Carbon Black At-line Characterization Using a Portable Raman Spectrometer
Abstract
Carbon black is a form of amorphous carbon. It is mainly used as reinforcement filler in automobile tires and other rubber products, but is also used in pigments, paint, and carbon paper. Raman spectroscopy is a very effective analytical technology to characterize carbon materials. The Raman bands associated with different carbon bonds reveal details of the structure on the molecular level. Most of the research using Raman technology has been applied to carbon nanotubes and graphene. The fast characterization of carbon black material using Raman spectroscopy is discussed here to demonstrate that Raman technology is well suited for carbon black material characterization. A portable Raman spectrometer is a very effective analytical tool for carbon black material manufacturing at-line process control and monitoring.
Introduction
Due to the highly selective, unique chemical signatures contained in Raman spectra and the fact that the intensity of Raman peaks is proportional to the related compound concentration, Raman technology has been used as a molecular fingerprint to analyze molecular structures, to identify specific molecules, and to predict the chemical concentrations in mixtures. With Raman technology advancing into the development of portable Raman systems with lab grade performance, and also due to the non-destructive nature and the fact that no sample preparation is required for testing, Raman spectroscopy has become a go-to method of analysis in practical, real world applications. For example, in raw material verification, quick
identification of unknown chemical compounds, mixture identification and quantitative analysis in mixtures, Raman has been widely adopted by pharmaceuticals, chemical companies, and safety and security agents throughout the world.
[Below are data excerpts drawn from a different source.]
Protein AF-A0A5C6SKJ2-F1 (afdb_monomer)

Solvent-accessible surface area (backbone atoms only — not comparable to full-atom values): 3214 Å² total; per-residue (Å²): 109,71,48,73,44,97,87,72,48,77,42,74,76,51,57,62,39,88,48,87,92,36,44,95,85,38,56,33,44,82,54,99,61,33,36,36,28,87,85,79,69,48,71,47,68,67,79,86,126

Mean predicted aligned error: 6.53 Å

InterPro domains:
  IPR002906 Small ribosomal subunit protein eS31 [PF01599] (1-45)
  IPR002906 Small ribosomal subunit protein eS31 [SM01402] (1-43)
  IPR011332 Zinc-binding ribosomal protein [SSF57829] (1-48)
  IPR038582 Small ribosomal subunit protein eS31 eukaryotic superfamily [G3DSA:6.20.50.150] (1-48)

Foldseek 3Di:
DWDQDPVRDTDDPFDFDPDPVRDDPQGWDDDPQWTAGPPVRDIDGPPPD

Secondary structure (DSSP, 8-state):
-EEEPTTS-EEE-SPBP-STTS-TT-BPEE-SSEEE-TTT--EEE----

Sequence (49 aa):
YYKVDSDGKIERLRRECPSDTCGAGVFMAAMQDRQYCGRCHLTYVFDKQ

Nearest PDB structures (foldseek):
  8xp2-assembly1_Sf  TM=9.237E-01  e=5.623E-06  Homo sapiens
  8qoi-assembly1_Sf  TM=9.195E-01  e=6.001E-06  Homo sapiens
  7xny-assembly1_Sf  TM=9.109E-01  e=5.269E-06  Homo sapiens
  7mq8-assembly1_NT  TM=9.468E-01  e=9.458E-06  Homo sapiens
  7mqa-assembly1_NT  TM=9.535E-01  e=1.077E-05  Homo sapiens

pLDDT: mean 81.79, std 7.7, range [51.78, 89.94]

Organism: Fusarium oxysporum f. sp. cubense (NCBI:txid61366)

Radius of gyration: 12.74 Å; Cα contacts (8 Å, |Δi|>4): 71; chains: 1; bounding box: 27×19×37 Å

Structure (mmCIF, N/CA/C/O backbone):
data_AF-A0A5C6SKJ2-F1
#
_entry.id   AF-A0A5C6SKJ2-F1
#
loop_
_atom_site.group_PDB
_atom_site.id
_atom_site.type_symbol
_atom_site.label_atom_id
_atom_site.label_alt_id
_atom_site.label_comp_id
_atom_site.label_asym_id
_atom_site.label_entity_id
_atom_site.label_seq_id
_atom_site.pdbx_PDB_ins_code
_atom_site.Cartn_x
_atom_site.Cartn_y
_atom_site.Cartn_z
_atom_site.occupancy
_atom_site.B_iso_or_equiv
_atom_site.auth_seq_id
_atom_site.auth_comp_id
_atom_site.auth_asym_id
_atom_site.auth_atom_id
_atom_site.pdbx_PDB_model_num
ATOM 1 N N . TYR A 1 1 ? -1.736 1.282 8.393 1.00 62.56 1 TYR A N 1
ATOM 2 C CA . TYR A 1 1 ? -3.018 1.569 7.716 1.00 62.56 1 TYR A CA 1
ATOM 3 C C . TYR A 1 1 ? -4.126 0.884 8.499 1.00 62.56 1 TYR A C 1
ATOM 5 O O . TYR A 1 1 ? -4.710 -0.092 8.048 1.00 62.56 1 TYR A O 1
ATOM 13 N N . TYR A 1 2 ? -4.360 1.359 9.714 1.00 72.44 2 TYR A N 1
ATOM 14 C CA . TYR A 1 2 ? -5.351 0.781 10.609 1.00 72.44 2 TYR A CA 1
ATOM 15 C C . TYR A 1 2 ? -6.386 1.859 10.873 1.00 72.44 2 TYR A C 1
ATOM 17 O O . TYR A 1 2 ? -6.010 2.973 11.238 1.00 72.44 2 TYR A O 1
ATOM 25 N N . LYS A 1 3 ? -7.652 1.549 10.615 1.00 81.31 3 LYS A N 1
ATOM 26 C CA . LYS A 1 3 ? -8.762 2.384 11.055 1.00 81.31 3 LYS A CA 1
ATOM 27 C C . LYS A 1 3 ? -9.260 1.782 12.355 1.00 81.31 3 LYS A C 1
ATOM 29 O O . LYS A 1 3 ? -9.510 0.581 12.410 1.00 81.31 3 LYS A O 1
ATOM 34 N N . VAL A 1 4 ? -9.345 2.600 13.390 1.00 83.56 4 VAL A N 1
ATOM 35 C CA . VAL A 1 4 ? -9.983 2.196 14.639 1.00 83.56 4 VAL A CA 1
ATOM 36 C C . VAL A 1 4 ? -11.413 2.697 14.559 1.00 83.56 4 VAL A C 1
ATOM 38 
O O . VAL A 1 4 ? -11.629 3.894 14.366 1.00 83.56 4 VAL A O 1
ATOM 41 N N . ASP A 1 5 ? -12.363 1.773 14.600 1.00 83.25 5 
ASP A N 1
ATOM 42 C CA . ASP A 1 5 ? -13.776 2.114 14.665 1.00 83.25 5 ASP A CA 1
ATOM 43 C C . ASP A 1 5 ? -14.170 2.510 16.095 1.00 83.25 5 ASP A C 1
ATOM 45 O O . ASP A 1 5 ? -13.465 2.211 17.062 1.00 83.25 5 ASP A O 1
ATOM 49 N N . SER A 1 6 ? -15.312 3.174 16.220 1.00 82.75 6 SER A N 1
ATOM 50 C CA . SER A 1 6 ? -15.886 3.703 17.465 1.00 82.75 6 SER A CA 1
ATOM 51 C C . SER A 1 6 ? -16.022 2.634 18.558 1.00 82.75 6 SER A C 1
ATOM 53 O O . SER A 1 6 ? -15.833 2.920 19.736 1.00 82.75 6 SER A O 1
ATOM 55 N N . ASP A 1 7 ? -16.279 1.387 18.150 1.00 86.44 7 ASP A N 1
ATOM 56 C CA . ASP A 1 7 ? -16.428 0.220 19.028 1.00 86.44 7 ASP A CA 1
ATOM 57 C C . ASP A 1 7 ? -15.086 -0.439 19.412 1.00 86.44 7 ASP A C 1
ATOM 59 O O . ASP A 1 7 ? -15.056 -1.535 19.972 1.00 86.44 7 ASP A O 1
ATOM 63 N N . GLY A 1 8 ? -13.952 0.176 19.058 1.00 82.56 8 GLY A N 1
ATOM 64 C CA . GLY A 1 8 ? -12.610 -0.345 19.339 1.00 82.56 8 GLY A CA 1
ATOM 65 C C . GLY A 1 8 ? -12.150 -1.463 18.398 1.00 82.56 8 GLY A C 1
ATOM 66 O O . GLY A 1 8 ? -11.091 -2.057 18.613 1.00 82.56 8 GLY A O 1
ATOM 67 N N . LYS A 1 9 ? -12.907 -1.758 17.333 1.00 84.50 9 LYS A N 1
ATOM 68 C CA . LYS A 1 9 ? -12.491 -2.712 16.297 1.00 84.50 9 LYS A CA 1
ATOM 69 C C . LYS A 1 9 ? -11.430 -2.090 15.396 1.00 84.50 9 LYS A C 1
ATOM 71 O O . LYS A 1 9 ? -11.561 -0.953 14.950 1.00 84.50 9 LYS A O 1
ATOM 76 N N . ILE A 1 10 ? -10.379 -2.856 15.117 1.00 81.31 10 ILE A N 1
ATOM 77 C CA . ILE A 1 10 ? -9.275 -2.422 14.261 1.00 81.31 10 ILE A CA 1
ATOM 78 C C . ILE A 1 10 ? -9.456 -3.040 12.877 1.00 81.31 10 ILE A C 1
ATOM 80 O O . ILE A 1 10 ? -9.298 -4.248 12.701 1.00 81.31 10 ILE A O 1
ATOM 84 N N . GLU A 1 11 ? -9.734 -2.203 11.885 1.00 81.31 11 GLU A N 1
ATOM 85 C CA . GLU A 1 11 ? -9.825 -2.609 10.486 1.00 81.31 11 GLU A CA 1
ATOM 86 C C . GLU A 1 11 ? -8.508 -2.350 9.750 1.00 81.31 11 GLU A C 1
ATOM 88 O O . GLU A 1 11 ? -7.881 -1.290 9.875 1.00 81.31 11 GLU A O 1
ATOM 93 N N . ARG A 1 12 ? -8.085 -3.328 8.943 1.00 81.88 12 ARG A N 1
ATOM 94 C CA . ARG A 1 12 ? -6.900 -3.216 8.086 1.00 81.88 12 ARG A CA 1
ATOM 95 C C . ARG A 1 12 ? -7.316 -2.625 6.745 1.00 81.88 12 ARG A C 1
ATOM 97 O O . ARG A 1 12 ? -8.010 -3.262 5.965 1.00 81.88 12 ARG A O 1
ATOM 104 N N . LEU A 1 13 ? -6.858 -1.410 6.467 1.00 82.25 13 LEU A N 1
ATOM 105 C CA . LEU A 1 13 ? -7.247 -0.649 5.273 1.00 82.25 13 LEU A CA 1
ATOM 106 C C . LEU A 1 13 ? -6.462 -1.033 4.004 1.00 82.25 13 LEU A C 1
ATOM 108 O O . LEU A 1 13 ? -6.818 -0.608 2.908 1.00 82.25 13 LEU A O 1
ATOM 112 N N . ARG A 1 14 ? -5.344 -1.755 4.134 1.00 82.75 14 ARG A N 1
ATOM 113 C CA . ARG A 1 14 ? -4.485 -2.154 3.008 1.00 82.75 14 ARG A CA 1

In addition, the peak intensity ratio between two Raman signature peaks can also provide useful information on material crystallinity, phase transition, and material structure disorder.
In this article, portable Raman for at-line characterization of carbon black is explored. Because of the distinctive information contained in the peak ratio between the D-band and G-band of sp2 carbon material, Raman spectroscopic analysis can be an effective test to characterize carbon black material. The portable Raman spectrometer used in this study showcases the versatility of Raman spectroscopy and the potential impact that the new generation portable Raman spectrometers will have to various industries.